Opinion
239 KA 14–00974
03-16-2018
TIMOTHY P. DONAHER, PUBLIC DEFENDER, ROCHESTER (LINDA M. CAMPBELL OF COUNSEL), FOR DEFENDANT–APPELLANT. SANDRA DOORLEY, DISTRICT ATTORNEY, ROCHESTER (LEAH R. MERVINE OF COUNSEL), FOR RESPONDENT.
TIMOTHY P. DONAHER, PUBLIC DEFENDER, ROCHESTER (LINDA M. CAMPBELL OF COUNSEL), FOR DEFENDANT–APPELLANT.
SANDRA DOORLEY, DISTRICT ATTORNEY, ROCHESTER (LEAH R. MERVINE OF COUNSEL), FOR RESPONDENT.

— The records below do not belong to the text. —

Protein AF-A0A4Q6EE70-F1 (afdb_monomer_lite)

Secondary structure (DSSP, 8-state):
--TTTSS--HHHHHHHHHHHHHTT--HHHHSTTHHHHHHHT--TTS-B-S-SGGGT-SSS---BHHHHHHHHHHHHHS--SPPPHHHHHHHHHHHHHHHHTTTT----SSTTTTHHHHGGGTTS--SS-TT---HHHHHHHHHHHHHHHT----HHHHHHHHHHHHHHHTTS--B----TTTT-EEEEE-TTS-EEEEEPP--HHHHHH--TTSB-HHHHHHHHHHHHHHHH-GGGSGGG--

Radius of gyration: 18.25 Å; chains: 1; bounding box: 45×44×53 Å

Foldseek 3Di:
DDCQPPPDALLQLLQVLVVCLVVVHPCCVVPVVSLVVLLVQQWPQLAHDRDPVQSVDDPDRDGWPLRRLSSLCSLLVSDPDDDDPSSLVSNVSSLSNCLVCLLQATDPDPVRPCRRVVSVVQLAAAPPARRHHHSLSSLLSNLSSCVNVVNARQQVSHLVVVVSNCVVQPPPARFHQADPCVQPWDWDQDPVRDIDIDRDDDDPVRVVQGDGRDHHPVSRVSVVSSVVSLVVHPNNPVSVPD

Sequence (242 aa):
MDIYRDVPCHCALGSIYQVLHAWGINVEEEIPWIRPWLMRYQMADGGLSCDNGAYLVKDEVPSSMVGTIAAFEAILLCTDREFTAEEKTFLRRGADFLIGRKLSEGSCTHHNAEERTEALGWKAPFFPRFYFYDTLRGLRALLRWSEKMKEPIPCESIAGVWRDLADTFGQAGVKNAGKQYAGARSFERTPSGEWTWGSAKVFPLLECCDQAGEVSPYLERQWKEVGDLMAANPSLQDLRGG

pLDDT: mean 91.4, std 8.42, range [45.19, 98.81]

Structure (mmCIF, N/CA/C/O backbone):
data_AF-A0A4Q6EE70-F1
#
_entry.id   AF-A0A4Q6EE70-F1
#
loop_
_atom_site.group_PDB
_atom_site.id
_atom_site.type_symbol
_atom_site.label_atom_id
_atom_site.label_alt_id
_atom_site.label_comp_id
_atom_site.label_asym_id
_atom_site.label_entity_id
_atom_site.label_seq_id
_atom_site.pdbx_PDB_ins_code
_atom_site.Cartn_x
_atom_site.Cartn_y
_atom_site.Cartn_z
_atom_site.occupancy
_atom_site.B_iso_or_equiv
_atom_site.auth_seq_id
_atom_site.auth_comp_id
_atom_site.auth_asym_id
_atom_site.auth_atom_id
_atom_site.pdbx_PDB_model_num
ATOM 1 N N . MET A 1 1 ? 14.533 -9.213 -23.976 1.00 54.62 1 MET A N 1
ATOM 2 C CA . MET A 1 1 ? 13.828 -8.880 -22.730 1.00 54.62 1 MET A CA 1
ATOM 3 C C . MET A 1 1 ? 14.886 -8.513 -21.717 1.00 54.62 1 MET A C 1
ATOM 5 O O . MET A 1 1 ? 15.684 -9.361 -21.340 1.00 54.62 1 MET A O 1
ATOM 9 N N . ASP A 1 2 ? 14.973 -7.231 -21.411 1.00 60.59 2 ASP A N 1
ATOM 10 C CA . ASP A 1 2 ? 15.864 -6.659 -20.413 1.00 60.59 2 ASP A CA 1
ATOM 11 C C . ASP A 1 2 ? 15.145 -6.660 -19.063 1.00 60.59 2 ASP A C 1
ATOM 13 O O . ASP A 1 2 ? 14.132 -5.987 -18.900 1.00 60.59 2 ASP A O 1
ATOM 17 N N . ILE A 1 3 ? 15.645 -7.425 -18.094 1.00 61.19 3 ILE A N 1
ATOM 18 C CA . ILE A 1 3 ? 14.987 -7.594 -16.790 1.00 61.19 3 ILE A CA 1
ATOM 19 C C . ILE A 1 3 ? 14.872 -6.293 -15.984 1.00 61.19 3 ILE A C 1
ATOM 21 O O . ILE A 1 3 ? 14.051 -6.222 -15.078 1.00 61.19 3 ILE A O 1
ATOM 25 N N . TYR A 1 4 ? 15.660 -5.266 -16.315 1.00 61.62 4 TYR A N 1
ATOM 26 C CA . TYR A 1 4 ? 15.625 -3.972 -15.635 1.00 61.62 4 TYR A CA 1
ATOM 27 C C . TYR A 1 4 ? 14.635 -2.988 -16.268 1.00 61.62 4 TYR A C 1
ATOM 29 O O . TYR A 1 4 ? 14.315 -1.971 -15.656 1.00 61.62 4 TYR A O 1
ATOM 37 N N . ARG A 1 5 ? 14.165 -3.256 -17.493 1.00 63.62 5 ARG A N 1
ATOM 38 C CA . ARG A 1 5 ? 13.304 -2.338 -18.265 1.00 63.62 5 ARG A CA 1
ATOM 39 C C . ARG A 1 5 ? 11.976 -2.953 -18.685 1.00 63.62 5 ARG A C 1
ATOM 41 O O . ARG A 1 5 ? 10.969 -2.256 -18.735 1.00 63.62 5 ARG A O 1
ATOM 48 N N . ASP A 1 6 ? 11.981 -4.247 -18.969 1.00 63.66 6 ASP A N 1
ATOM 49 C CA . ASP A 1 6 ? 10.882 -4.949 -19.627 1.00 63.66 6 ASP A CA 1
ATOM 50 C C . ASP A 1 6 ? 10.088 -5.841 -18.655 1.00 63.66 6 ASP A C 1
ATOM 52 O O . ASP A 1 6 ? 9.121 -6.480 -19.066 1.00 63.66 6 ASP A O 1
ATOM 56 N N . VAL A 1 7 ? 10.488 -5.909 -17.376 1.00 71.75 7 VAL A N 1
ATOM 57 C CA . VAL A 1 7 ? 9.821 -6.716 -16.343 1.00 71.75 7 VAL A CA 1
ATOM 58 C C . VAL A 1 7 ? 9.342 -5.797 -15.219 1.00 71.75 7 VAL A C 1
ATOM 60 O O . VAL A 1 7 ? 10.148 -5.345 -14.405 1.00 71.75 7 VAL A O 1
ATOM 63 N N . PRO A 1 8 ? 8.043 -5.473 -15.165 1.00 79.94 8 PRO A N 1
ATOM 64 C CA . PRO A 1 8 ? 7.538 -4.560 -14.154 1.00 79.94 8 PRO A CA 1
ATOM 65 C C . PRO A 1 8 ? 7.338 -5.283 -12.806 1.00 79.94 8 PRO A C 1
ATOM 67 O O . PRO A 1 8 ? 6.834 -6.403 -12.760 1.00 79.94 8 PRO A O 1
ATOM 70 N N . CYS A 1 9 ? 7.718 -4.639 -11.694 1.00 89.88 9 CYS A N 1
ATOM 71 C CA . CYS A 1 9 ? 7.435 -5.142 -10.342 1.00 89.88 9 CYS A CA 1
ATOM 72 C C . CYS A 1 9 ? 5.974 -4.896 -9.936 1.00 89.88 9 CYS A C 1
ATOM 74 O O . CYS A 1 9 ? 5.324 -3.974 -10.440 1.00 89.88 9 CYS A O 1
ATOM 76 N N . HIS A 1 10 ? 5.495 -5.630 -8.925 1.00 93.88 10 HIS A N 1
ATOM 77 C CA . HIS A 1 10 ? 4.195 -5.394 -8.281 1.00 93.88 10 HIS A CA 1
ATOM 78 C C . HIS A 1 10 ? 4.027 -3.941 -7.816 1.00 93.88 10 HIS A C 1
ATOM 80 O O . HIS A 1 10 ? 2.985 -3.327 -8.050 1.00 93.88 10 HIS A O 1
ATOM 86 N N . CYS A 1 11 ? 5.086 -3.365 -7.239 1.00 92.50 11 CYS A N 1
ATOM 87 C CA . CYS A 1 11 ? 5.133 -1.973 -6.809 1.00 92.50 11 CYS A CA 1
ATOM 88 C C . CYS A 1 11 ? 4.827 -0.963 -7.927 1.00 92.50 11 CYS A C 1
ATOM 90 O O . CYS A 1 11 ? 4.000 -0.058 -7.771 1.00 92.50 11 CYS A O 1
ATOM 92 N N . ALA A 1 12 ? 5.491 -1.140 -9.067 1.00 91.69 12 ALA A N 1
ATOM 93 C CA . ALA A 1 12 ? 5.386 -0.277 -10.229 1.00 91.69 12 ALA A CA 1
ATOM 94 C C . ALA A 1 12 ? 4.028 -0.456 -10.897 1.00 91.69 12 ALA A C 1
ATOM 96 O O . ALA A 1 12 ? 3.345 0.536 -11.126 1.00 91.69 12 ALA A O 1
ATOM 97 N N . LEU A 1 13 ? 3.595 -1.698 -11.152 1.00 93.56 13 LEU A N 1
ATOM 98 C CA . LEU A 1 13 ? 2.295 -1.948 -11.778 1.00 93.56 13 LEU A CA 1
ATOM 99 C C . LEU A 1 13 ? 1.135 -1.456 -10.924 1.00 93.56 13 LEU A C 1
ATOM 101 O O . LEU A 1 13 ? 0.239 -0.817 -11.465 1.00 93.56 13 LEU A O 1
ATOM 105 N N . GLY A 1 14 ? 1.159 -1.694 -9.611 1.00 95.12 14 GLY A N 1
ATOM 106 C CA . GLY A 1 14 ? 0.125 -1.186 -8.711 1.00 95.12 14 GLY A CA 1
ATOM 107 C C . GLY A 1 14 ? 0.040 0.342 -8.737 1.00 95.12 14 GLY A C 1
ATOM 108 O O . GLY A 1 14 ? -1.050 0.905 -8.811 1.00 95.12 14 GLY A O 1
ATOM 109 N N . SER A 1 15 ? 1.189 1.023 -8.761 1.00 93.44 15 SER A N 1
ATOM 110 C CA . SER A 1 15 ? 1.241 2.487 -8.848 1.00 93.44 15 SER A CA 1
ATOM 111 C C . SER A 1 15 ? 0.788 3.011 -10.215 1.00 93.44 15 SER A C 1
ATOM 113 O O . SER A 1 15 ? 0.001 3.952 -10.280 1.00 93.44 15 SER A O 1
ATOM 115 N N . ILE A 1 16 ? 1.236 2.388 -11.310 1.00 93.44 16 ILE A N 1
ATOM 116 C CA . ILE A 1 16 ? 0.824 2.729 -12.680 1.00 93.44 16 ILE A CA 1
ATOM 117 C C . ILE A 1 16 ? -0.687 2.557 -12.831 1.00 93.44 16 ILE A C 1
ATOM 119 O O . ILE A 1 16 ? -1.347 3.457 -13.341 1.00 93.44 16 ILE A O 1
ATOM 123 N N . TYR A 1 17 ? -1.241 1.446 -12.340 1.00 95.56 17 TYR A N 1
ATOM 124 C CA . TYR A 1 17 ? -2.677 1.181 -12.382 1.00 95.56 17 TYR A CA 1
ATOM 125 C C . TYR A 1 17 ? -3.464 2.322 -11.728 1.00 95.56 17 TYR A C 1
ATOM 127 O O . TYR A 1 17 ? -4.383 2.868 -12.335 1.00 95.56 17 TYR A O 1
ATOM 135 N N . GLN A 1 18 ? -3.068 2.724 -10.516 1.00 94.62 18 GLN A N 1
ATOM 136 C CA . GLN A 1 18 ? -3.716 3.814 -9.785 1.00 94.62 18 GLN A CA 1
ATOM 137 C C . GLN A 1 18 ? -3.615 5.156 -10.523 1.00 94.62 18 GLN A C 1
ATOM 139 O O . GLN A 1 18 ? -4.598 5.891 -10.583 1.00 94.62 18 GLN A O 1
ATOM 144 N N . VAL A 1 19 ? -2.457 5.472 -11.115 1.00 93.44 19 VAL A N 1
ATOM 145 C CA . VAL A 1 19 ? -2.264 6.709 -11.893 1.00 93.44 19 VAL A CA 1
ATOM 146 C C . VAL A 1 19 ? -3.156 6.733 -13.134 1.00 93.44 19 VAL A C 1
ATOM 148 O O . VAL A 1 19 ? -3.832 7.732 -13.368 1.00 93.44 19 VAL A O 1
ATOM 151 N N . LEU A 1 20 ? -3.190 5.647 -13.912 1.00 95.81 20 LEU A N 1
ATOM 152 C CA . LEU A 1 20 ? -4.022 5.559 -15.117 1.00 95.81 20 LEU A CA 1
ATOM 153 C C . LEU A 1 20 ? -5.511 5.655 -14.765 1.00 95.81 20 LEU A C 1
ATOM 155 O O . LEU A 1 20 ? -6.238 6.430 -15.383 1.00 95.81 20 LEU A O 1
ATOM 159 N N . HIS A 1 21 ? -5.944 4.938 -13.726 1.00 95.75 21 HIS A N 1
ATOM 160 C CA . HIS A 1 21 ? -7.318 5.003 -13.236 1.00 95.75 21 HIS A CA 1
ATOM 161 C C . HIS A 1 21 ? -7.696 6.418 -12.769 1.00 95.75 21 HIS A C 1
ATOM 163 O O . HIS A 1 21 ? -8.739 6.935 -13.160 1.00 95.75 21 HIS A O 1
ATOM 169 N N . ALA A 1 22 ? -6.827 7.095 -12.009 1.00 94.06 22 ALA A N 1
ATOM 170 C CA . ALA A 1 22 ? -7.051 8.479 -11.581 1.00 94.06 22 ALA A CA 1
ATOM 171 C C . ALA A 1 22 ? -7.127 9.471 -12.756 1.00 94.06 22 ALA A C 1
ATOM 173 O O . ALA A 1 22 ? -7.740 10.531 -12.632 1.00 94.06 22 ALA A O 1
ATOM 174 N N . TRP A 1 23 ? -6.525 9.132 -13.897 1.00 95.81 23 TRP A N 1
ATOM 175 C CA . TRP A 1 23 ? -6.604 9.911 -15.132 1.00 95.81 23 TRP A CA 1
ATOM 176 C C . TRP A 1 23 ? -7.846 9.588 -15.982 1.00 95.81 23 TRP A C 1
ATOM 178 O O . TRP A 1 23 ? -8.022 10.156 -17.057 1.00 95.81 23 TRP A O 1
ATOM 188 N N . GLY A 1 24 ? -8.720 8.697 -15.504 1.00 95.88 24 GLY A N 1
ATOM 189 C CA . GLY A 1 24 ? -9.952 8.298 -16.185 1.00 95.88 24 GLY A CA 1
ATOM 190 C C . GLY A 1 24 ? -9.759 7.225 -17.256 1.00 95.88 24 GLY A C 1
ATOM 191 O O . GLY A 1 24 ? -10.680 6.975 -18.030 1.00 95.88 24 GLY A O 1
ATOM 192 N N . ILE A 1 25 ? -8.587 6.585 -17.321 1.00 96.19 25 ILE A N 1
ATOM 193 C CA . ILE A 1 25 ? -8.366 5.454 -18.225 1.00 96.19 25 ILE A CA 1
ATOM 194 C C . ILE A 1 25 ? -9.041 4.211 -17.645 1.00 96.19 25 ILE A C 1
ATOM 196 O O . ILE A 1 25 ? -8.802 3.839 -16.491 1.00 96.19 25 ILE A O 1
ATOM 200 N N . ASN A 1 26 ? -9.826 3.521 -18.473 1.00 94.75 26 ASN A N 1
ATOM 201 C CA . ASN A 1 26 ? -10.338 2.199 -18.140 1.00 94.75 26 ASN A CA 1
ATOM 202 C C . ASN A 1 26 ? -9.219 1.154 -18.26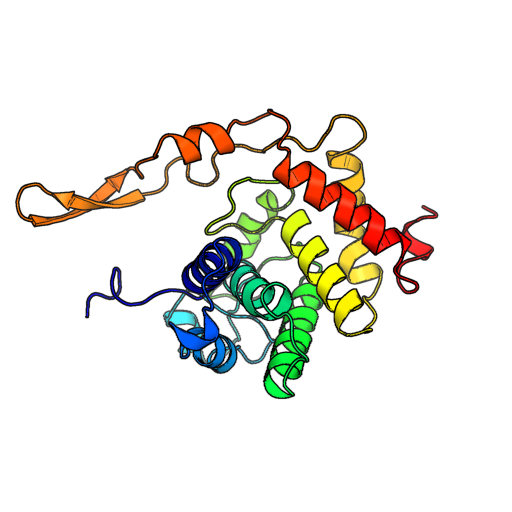1 1.00 94.75 26 ASN A C 1
ATOM 204 O O . ASN A 1 26 ? -9.028 0.523 -19.298 1.00 94.75 26 ASN A O 1
ATOM 208 N N . VAL A 1 27 ? -8.449 0.984 -17.185 1.00 95.50 27 VAL A N 1
ATOM 209 C CA . VAL A 1 27 ? -7.291 0.077 -17.168 1.00 95.50 27 VAL A CA 1
ATOM 210 C C . VAL A 1 27 ? -7.698 -1.381 -17.407 1.00 95.50 27 VAL A C 1
ATOM 212 O O . VAL A 1 27 ? -6.909 -2.141 -17.961 1.00 95.50 27 VAL A O 1
ATOM 215 N N . GLU A 1 28 ? -8.920 -1.777 -17.029 1.00 92.31 28 GLU A N 1
ATOM 216 C CA . GLU A 1 28 ? -9.419 -3.138 -17.266 1.00 92.31 28 GLU A CA 1
ATOM 217 C C . GLU A 1 28 ? -9.624 -3.425 -18.762 1.00 92.31 28 GLU A C 1
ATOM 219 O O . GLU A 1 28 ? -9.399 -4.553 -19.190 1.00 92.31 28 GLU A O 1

PRESENT: WHALEN, P.J., SMITH, PERADOTTO, AND NEMOYER, JJ.
MEMORANDUM AND ORDER
Memorandum:
We previously held this case, reserved decision, and remitted the matter to County Court to determine and state for the record whether defendant is a youthful offender ( People v. Williams, 148 A.D.3d 1701, 1702, 49 N.Y.S.3d 807 [4th Dept. 2017] ; see generally People v. Middlebrooks, 25 N.Y.3d 516, 525–527, 14 N.Y.S.3d 296, 35 N.E.3d 464 [2015] ; People v. Rudolph, 21 N.Y.3d 497, 499–501, 974 N.Y.S.2d 885, 997 N.E.2d 457 [2013] ). Upon remittal, the court determined that defendant is not an eligible youth because he was convicted of robbery in the first degree ( Penal Law § 160.15 [4] ), an armed felony offense (see CPL 720.10[2][a][ii] ), and neither of the factors set forth in CPL 720.10(3) applies (see People v. Lewis, 128 A.D.3d 1400, 1400, 7 N.Y.S.3d 800 [4th Dept. 2015], lv denied 25 N.Y.3d 1203, 16 N.Y.S.3d 526, 37 N.E.3d 1169 [2015] ). We conclude that the court's determination does not constitute an abuse of its discretion (see generally Middlebrooks, 25 N.Y.3d at 526–527, 14 N.Y.S.3d 296, 35 N.E.3d 464 ; People v. Garcia, 84 N.Y.2d 336, 342–343, 618 N.Y.S.2d 621, 642 N.E.2d 1077 [1994] ). We decline to grant defendant's request that we exercise our interest of justice jurisdiction to determine that mitigating circumstances exist pursuant to CPL 720.10(3)(i) and to adjudicate him a youthful offender (see People v. Hall, 130 A.D.3d 1495, 1496, 11 N.Y.S.3d 498 [4th Dept. 2015], lv denied 26 N.Y.3d 968, 18 N.Y.S.3d 604, 40 N.E.3d 582 [2015] ; Lewis, 128 A.D.3d at 1400–1401, 7 N.Y.S.3d 800 ; cf. People v. Amir W., 107 A.D.3d 1639, 1640–1641, 969 N.Y.S.2d 289 [4th Dept. 2013] ).
It is hereby ORDERED that the judgment so appealed from is unanimously affirmed.